Assignment 6 - ISLR Chapter 7

Problem 6 - Part A

wage <- Wage
attach(wage)

## The following object is masked _by_ .GlobalEnv:
## 
##     wage

set.seed(1)
wageCV.err <- rep(0,10)
for (x in 1:10) {
  wageGLM <- glm(wage~poly(age,x), data=wage)
  wageCV.err[x] <- cv.glm(wage, wageGLM, K=10)$delta[1]
}

The results in the cross-validation plot below suggest that degree 4 is the optimal degree.
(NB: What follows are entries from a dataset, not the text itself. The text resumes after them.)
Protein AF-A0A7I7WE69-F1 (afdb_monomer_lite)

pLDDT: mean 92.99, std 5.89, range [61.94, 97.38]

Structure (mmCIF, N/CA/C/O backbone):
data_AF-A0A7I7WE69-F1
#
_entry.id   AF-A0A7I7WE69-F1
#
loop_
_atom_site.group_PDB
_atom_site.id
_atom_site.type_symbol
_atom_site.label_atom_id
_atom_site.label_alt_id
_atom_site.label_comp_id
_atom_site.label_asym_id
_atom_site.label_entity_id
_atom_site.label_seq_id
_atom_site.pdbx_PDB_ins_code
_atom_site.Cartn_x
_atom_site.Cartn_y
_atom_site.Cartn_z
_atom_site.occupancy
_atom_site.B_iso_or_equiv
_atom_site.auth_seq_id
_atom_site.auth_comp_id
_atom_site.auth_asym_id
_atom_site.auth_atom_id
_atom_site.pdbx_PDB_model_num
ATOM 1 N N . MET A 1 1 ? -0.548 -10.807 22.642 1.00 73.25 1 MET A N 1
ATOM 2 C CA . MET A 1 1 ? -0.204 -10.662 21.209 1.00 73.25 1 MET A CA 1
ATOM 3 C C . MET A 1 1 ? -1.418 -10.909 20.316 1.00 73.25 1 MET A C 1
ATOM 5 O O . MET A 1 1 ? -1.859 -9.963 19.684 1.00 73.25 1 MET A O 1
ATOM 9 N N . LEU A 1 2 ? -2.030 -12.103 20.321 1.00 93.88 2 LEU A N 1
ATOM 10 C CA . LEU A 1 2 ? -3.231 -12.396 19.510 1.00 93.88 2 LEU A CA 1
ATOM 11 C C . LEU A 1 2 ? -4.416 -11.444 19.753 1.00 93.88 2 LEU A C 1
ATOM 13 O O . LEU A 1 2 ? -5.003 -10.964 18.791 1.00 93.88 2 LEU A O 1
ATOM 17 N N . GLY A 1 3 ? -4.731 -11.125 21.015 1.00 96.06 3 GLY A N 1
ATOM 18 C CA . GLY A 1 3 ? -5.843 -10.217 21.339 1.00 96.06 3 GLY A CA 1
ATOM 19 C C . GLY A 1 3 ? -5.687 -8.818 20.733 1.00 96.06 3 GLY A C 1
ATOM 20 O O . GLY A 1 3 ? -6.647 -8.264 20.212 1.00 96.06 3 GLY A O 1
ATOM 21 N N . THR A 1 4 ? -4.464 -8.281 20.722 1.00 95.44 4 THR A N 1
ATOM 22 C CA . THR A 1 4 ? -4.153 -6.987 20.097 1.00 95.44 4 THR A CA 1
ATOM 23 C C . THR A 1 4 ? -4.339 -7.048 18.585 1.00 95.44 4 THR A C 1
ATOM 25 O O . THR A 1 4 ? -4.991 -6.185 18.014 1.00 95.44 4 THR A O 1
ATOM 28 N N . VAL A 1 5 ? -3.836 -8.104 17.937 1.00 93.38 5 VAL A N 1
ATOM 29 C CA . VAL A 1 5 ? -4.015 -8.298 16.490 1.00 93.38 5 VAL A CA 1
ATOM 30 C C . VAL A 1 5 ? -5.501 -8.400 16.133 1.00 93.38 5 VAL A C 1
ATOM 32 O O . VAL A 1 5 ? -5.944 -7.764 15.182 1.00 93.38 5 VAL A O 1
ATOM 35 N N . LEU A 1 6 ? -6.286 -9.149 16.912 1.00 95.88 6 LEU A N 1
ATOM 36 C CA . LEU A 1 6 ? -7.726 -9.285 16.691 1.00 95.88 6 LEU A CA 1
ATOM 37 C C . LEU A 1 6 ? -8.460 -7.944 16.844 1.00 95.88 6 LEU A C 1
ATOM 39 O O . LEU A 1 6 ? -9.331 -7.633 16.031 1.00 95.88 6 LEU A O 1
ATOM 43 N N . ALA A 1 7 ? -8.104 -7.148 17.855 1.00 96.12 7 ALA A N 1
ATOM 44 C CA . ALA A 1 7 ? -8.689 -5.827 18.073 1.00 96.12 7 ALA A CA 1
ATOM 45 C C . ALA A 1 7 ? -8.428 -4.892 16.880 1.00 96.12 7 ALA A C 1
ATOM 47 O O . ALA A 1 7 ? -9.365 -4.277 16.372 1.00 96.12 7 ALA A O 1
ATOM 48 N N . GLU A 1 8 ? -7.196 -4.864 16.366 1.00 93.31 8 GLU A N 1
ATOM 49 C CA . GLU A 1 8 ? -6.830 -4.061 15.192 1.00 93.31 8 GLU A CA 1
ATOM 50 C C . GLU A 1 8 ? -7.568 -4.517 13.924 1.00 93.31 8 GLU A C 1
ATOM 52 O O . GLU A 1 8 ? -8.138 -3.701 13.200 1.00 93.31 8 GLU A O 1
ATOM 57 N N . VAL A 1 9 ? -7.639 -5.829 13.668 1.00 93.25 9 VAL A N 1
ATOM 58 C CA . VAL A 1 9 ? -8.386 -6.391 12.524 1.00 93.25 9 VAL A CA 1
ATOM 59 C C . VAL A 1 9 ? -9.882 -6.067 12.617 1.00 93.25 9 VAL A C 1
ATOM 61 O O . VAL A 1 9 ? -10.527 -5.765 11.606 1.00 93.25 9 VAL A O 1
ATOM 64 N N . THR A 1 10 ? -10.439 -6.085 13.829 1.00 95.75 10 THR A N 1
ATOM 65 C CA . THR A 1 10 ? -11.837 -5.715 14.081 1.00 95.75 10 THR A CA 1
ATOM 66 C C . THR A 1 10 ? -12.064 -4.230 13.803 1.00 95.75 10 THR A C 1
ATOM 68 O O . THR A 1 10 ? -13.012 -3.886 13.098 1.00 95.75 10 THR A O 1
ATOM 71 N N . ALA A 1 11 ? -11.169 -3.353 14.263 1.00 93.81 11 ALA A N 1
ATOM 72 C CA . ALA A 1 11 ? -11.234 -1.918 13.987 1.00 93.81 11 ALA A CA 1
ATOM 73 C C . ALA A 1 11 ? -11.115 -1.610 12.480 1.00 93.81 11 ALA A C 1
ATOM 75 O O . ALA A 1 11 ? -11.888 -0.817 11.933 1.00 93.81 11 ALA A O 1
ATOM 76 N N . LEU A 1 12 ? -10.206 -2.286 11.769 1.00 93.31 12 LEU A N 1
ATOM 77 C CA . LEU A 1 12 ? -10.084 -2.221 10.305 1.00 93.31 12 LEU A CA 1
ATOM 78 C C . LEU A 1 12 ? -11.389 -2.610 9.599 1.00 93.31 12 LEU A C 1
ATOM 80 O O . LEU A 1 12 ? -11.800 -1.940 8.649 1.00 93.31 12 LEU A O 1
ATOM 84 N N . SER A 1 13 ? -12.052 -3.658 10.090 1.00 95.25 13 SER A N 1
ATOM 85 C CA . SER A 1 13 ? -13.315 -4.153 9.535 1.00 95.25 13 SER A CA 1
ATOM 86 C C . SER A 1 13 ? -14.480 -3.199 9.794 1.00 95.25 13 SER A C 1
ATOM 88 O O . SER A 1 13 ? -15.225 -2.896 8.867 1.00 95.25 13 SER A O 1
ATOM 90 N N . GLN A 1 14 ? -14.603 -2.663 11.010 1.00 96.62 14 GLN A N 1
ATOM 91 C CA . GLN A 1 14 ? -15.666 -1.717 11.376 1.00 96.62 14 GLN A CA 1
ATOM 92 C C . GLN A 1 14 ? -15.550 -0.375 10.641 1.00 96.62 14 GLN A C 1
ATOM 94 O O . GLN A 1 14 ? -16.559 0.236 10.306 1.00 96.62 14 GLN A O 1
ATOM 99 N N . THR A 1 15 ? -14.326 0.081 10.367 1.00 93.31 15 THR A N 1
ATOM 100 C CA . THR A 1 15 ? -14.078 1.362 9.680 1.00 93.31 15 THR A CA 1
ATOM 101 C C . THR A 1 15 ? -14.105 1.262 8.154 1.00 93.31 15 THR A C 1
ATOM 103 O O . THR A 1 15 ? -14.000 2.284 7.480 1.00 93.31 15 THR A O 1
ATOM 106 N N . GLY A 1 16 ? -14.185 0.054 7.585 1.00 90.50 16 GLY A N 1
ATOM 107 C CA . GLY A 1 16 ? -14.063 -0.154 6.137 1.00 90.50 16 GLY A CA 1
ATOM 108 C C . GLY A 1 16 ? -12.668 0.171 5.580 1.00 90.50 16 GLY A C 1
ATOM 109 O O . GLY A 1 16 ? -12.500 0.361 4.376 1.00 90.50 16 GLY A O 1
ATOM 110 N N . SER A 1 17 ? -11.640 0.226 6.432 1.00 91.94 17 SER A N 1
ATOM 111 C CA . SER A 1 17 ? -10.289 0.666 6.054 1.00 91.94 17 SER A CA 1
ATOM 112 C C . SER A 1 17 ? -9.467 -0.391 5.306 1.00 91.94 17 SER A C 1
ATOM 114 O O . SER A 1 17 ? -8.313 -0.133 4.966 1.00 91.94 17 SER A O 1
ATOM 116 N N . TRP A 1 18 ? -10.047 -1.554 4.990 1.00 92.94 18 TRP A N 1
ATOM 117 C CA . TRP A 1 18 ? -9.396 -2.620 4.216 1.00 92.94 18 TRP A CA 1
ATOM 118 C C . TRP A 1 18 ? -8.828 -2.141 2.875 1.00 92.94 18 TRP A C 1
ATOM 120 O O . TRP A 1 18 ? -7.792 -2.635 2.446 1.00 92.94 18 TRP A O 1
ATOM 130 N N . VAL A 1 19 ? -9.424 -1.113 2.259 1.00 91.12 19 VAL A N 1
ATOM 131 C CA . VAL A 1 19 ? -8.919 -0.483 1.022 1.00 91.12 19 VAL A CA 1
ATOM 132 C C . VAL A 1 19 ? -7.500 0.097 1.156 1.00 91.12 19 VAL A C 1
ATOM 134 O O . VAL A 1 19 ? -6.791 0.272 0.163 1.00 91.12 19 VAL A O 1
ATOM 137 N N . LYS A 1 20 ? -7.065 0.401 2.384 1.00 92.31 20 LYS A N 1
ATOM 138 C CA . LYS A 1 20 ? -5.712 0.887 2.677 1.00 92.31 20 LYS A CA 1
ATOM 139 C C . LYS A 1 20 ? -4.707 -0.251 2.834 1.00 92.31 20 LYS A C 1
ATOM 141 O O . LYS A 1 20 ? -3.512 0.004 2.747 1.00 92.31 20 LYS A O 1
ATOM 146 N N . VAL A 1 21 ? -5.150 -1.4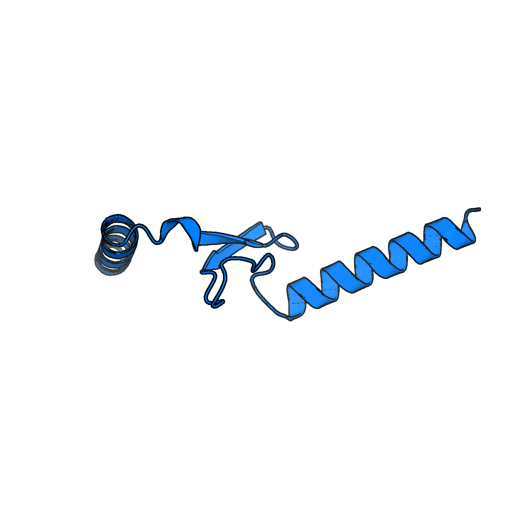88 3.050 1.00 94.38 21 VAL A N 1
ATOM 147 C CA . VAL A 1 21 ? -4.262 -2.651 3.150 1.00 94.38 21 VAL A CA 1
ATOM 148 C C . VAL A 1 21 ? -3.828 -3.048 1.743 1.00 94.38 21 VAL A C 1
ATOM 150 O O . VAL A 1 21 ? -4.650 -3.403 0.900 1.00 94.38 21 VAL A O 1
ATOM 153 N N . LYS A 1 22 ? -2.528 -2.964 1.464 1.00 94.50 22 LYS A N 1
ATOM 154 C CA . LYS A 1 22 ? -1.962 -3.196 0.129 1.00 94.50 22 LYS A CA 1
ATOM 155 C C . LYS A 1 22 ? -0.715 -4.060 0.195 1.00 94.50 22 LYS A C 1
ATOM 157 O O . LYS A 1 22 ? -0.053 -4.137 1.223 1.00 94.50 22 LYS A O 1
ATOM 162 N N . ALA A 1 23 ? -0.357 -4.668 -0.931 1.00 96.31 23 ALA A N 1
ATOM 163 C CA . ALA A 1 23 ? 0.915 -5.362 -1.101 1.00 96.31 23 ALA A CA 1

Each degree after 4 does not exhibit a significant error difference, therefore 4 will be selected if there is also agreement among the ANOVA models in the next step.

plot(wageCV.err, type="b", xlab="Degree", ylab="CV Error", lwd=2, ylim=c(1590,1700), col="blue")

The p-values for each model in the ANOVA table suggest that the 3rd and 4th degree models are significant (although the 4th degree borders on being insignificant since it’s p-value is 0.05) and each degree beyond 4 is not significant.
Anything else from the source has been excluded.